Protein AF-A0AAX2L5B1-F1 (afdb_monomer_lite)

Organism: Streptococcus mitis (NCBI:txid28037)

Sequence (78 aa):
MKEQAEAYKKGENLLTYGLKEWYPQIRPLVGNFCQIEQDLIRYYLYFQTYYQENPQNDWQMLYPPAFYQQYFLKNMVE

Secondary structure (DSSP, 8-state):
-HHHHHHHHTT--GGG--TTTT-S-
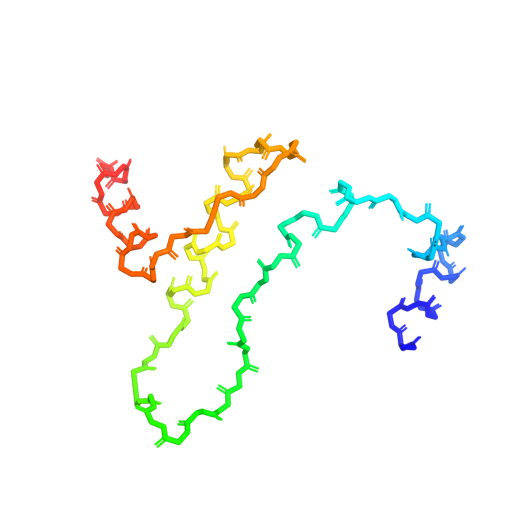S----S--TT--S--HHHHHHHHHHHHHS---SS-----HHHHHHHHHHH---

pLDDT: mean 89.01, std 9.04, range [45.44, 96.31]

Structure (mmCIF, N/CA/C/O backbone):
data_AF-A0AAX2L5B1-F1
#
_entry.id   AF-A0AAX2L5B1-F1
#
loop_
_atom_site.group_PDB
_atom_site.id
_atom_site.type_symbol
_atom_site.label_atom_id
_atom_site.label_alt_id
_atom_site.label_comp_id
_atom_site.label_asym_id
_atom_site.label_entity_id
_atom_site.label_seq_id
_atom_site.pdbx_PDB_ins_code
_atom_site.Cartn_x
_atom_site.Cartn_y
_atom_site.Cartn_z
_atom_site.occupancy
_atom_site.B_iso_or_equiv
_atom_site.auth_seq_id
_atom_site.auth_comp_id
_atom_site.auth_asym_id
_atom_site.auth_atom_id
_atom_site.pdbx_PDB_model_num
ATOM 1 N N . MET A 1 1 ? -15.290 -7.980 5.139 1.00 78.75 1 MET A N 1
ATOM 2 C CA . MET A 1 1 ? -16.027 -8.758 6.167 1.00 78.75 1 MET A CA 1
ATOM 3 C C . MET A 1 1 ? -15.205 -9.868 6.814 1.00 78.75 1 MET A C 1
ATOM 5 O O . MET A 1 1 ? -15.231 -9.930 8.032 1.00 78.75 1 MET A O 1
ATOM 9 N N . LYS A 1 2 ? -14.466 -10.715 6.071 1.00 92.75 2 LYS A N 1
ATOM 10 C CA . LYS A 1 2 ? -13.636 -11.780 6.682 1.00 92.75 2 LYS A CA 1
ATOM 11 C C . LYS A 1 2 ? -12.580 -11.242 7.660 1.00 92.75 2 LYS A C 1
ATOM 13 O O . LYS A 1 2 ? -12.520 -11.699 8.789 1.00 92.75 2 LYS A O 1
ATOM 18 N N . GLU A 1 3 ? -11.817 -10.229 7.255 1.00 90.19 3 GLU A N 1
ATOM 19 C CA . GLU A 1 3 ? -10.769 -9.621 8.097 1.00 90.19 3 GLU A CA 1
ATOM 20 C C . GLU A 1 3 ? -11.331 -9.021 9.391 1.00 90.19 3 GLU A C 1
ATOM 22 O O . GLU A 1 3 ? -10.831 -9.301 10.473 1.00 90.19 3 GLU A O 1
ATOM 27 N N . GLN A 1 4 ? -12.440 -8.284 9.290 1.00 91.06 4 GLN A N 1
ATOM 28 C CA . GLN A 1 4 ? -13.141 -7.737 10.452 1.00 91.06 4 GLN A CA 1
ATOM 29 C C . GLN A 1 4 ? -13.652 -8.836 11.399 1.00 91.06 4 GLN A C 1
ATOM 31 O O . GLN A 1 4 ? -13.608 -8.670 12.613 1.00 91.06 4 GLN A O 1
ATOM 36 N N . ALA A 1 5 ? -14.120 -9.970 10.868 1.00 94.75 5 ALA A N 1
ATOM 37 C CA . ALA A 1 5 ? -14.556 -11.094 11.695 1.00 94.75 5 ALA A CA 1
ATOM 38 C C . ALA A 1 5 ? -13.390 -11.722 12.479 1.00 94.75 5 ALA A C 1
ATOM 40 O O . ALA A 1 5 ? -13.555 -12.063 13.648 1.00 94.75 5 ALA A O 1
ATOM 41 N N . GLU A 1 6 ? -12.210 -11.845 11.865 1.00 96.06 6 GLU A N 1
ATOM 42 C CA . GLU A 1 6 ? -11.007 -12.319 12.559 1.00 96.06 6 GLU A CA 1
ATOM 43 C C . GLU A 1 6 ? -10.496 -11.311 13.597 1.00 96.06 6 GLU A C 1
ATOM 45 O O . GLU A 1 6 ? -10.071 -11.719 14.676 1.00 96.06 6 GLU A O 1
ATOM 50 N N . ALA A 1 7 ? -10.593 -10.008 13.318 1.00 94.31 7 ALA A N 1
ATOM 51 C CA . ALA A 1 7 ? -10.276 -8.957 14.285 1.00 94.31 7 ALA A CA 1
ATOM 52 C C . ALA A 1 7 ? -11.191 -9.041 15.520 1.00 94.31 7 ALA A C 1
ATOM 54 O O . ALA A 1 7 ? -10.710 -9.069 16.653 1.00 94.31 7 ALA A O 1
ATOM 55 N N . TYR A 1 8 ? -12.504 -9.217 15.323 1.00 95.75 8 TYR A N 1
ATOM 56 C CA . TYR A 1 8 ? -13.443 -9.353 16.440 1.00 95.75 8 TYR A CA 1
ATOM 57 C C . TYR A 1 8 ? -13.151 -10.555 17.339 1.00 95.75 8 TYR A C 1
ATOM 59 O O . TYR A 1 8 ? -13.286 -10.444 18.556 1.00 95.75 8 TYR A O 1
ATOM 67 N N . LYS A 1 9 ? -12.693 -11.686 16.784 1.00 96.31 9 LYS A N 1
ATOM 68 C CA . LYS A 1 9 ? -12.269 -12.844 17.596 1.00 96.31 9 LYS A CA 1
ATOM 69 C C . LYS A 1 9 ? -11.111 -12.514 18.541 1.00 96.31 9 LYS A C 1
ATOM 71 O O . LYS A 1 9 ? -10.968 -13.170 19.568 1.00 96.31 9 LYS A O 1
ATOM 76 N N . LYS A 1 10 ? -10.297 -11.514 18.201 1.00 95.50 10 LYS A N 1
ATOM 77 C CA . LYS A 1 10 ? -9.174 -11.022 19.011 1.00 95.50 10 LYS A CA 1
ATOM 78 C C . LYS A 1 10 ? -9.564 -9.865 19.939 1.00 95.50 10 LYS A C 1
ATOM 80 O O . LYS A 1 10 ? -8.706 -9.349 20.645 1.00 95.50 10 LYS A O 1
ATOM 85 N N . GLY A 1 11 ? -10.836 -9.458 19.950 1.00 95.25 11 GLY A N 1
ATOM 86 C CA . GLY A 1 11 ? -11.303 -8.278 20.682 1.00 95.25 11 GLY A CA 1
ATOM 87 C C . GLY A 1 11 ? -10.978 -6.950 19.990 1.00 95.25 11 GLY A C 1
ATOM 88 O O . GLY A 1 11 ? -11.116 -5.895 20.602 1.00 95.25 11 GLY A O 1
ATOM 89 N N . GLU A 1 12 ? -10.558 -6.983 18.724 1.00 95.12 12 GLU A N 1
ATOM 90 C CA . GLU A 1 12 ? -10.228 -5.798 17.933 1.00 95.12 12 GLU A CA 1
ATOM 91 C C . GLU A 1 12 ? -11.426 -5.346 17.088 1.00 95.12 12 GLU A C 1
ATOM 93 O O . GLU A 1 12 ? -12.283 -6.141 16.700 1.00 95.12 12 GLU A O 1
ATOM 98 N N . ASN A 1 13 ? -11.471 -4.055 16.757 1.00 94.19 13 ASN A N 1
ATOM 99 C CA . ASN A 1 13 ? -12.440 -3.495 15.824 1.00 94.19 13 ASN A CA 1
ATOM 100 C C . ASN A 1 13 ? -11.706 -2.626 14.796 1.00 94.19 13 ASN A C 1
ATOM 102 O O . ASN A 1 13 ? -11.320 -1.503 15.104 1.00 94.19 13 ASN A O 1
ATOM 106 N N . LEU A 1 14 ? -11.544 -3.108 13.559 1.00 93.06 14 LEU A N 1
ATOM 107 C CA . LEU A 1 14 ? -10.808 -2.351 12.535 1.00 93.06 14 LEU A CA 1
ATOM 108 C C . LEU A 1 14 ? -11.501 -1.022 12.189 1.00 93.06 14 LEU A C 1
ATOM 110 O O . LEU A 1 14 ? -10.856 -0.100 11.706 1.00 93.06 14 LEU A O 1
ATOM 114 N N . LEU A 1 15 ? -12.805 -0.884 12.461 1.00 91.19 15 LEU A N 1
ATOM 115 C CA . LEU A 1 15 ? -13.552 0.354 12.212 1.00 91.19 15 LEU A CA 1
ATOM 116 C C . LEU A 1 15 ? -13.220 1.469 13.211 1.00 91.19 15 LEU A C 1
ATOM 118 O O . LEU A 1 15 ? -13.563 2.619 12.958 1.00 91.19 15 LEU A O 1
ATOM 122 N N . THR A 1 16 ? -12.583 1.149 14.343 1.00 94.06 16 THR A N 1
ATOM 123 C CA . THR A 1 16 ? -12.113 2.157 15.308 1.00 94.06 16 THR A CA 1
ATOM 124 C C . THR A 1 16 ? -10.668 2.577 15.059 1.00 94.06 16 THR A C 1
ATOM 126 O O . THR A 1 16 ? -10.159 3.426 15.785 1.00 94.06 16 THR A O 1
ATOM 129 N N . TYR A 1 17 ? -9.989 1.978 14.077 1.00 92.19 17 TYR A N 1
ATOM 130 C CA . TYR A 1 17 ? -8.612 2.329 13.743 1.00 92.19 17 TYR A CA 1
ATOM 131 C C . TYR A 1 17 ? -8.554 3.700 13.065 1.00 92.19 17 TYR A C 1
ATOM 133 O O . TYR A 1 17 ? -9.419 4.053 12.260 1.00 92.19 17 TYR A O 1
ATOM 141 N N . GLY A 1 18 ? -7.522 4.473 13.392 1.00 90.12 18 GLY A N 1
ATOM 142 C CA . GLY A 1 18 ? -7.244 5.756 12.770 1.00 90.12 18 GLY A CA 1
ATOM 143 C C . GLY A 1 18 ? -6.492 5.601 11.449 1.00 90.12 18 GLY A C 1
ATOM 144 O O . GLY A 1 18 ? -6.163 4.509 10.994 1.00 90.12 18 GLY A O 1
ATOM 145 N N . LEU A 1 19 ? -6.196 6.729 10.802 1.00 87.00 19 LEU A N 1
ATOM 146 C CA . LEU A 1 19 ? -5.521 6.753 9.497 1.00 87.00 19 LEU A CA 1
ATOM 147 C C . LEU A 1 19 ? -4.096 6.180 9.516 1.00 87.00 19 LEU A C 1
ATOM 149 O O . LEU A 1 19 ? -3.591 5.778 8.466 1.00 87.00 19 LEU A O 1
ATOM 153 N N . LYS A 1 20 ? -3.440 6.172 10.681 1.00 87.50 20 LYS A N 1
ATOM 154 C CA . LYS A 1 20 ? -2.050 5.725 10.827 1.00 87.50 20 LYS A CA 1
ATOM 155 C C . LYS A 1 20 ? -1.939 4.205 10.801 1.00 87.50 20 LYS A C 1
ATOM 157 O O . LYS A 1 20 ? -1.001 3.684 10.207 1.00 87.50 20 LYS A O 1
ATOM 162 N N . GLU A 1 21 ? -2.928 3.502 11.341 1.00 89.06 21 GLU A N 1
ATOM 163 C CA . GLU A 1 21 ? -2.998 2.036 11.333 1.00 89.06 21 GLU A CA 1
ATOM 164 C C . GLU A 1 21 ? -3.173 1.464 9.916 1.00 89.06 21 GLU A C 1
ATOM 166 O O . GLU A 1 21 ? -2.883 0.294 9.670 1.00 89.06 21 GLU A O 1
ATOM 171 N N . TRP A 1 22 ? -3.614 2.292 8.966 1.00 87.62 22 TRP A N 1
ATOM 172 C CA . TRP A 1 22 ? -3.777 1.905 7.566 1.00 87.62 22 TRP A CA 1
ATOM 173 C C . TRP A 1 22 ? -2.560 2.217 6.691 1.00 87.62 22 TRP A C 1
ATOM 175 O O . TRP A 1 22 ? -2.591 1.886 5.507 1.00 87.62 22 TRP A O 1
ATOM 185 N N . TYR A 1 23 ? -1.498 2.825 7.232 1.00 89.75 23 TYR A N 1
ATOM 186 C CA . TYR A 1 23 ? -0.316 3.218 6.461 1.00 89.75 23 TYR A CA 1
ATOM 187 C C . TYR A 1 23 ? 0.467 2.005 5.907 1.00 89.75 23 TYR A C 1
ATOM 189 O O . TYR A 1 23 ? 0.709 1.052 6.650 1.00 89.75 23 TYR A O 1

——————————

# Exercise aim
In the entries above, find the line holding "ATOM 114 N N" and the line holding "ATOM 116 C C", then retype exactly those two lines and every line between them, and nothing else.

# Your solution
ATOM 114 N N . LEU A 1 15 ? -12.805 -0.884 12.461 1.00 91.19 15 LEU A N 1
ATOM 115 C CA . LEU A 1 15 ? -13.552 0.354 12.212 1.00 91.19 15 LEU A CA 1
ATOM 116 C C . LEU A 1 15 ? -13.220 1.469 13.211 1.00 91.19 15 LEU A C 1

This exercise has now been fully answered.